Once you reach the line containing "ATOM 71 O O" in the data below, restate each line word for word up to and including the one containing "ATOM 85 C C".

**** Data provided

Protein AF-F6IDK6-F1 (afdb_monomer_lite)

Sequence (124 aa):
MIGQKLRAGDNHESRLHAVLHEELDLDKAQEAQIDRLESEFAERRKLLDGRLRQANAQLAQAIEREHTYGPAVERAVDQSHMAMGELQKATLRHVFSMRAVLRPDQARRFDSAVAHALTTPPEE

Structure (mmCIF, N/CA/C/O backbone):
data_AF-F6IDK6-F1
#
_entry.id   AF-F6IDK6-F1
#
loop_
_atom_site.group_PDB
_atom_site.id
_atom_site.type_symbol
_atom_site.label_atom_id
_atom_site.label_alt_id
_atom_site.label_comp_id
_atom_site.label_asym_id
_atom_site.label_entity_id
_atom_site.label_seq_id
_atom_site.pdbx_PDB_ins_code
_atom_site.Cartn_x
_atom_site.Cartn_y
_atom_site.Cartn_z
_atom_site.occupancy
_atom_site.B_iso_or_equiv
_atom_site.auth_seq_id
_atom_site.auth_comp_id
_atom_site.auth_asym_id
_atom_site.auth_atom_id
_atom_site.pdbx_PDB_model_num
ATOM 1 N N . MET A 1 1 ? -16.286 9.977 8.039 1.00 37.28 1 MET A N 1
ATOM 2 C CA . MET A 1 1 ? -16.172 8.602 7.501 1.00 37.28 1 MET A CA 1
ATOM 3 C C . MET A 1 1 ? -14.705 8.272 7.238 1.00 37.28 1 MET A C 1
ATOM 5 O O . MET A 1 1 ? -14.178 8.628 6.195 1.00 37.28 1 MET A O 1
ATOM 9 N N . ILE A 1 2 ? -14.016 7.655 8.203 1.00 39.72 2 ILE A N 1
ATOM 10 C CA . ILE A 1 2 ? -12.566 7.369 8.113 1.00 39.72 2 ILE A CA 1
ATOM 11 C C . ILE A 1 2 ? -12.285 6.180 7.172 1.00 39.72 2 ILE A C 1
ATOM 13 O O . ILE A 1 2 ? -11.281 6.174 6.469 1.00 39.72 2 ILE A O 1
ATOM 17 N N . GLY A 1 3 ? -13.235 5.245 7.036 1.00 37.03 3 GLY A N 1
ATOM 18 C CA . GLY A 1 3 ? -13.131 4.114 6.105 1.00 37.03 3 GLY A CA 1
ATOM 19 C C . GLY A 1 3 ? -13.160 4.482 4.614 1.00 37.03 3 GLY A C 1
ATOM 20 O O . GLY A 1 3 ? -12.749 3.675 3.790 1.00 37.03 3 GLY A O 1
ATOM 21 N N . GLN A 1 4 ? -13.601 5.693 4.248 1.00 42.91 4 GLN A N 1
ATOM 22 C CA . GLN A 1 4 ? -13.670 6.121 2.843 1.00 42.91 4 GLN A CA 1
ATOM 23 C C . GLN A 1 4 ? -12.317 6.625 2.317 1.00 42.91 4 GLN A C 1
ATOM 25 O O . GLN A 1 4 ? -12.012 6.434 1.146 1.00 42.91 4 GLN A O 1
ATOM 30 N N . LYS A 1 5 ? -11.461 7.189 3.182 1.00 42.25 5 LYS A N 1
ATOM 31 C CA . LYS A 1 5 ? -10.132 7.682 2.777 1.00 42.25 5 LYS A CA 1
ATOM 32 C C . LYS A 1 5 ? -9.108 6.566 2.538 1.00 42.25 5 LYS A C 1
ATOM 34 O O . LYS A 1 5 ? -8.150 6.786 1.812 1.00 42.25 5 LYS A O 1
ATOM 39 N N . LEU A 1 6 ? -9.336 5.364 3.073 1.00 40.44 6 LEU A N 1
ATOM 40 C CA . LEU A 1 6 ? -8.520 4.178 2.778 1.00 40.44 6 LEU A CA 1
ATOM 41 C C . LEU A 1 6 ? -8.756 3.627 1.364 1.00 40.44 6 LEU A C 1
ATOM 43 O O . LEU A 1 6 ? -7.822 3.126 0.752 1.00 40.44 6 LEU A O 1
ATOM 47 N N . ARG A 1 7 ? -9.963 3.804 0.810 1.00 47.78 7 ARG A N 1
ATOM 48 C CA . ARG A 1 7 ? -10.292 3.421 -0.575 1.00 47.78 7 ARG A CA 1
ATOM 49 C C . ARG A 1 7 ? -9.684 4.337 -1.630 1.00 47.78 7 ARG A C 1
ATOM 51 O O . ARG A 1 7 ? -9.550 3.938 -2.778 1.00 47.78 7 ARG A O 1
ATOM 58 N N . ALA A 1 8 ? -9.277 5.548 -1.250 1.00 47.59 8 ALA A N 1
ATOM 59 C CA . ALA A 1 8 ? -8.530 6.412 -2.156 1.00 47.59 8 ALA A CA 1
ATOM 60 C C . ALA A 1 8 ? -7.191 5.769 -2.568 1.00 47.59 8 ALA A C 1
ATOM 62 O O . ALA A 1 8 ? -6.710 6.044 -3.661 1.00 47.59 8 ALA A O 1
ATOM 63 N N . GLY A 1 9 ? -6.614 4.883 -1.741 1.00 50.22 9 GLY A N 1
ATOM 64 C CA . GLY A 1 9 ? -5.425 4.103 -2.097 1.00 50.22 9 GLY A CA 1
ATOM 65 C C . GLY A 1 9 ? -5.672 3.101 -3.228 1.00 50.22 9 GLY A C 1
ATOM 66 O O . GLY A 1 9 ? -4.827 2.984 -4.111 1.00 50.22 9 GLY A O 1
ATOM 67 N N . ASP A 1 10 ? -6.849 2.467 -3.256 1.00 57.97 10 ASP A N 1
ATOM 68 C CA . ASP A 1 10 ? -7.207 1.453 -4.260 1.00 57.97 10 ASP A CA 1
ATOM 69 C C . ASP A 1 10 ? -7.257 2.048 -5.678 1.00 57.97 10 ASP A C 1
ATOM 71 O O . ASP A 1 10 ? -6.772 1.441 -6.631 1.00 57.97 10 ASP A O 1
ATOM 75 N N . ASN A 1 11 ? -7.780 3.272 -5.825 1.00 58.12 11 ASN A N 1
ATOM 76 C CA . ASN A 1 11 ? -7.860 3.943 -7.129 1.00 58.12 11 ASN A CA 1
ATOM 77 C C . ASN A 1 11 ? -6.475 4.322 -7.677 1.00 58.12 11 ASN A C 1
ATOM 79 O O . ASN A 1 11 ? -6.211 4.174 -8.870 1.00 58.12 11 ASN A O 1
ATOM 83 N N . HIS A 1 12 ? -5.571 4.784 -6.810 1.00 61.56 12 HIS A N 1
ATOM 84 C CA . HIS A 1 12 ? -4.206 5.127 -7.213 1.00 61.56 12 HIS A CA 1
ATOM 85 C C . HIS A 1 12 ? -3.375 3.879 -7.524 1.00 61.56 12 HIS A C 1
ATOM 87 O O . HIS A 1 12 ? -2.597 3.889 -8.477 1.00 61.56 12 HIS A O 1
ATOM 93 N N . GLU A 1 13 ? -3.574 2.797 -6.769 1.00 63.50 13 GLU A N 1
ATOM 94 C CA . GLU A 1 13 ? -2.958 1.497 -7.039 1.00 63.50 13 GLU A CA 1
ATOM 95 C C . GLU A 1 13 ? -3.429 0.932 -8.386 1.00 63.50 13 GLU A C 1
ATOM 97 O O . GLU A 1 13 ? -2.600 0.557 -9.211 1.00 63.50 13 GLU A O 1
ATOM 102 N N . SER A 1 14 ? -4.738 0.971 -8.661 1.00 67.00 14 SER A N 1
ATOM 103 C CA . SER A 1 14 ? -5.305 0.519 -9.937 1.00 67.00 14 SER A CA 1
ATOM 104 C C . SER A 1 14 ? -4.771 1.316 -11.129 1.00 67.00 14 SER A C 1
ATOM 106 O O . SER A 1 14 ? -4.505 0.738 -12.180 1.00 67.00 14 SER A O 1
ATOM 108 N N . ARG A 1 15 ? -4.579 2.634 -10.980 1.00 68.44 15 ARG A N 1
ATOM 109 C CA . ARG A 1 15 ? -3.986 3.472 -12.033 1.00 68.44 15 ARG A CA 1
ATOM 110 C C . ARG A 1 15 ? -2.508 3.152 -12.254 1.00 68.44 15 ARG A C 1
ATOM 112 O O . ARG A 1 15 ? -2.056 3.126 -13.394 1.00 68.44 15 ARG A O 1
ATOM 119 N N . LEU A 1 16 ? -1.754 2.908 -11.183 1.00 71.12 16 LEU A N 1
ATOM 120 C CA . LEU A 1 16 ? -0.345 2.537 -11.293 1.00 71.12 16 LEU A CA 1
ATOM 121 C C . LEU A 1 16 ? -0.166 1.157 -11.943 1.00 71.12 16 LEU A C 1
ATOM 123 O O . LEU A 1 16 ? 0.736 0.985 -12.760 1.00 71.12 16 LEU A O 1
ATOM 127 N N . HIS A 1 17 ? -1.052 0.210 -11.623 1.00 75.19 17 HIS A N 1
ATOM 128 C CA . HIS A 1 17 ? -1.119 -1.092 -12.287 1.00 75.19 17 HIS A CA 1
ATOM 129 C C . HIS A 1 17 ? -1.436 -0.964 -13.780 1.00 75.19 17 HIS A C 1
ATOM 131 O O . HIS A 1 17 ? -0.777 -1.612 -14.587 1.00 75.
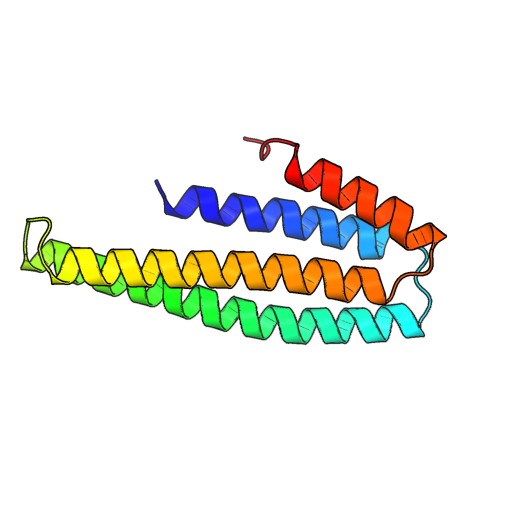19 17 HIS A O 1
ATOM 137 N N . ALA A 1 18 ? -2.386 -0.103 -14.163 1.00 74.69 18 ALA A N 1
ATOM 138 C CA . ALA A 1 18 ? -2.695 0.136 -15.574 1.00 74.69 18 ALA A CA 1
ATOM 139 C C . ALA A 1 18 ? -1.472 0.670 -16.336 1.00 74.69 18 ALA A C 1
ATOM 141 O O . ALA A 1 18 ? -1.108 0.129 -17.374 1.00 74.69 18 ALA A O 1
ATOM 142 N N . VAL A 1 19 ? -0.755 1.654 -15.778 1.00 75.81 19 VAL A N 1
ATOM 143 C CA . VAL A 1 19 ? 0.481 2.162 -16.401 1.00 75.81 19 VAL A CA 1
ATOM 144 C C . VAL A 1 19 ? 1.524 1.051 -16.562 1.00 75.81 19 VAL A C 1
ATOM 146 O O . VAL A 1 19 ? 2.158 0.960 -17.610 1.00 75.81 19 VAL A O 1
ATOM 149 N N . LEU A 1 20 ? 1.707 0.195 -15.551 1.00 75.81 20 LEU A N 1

********

**Answer for the task**
ATOM 71 O O . ASP A 1 10 ? -6.772 1.441 -6.631 1.00 57.97 10 ASP A O 1
ATOM 75 N N . ASN A 1 11 ? -7.780 3.272 -5.825 1.00 58.12 11 ASN A N 1
ATOM 76 C CA . ASN A 1 11 ? -7.860 3.943 -7.129 1.00 58.12 11 ASN A CA 1
ATOM 77 C C . ASN A 1 11 ? -6.475 4.322 -7.677 1.00 58.12 11 ASN A C 1
ATOM 79 O O . ASN A 1 11 ? -6.211 4.174 -8.870 1.00 58.12 11 ASN A O 1
ATOM 83 N N . HIS A 1 12 ? -5.571 4.784 -6.810 1.00 61.56 12 HIS A N 1
ATOM 84 C CA . HIS A 1 12 ? -4.206 5.127 -7.213 1.00 61.56 12 HIS A CA 1
ATOM 85 C C . HIS A 1 12 ? -3.375 3.879 -7.524 1.00 61.56 12 HIS A C 1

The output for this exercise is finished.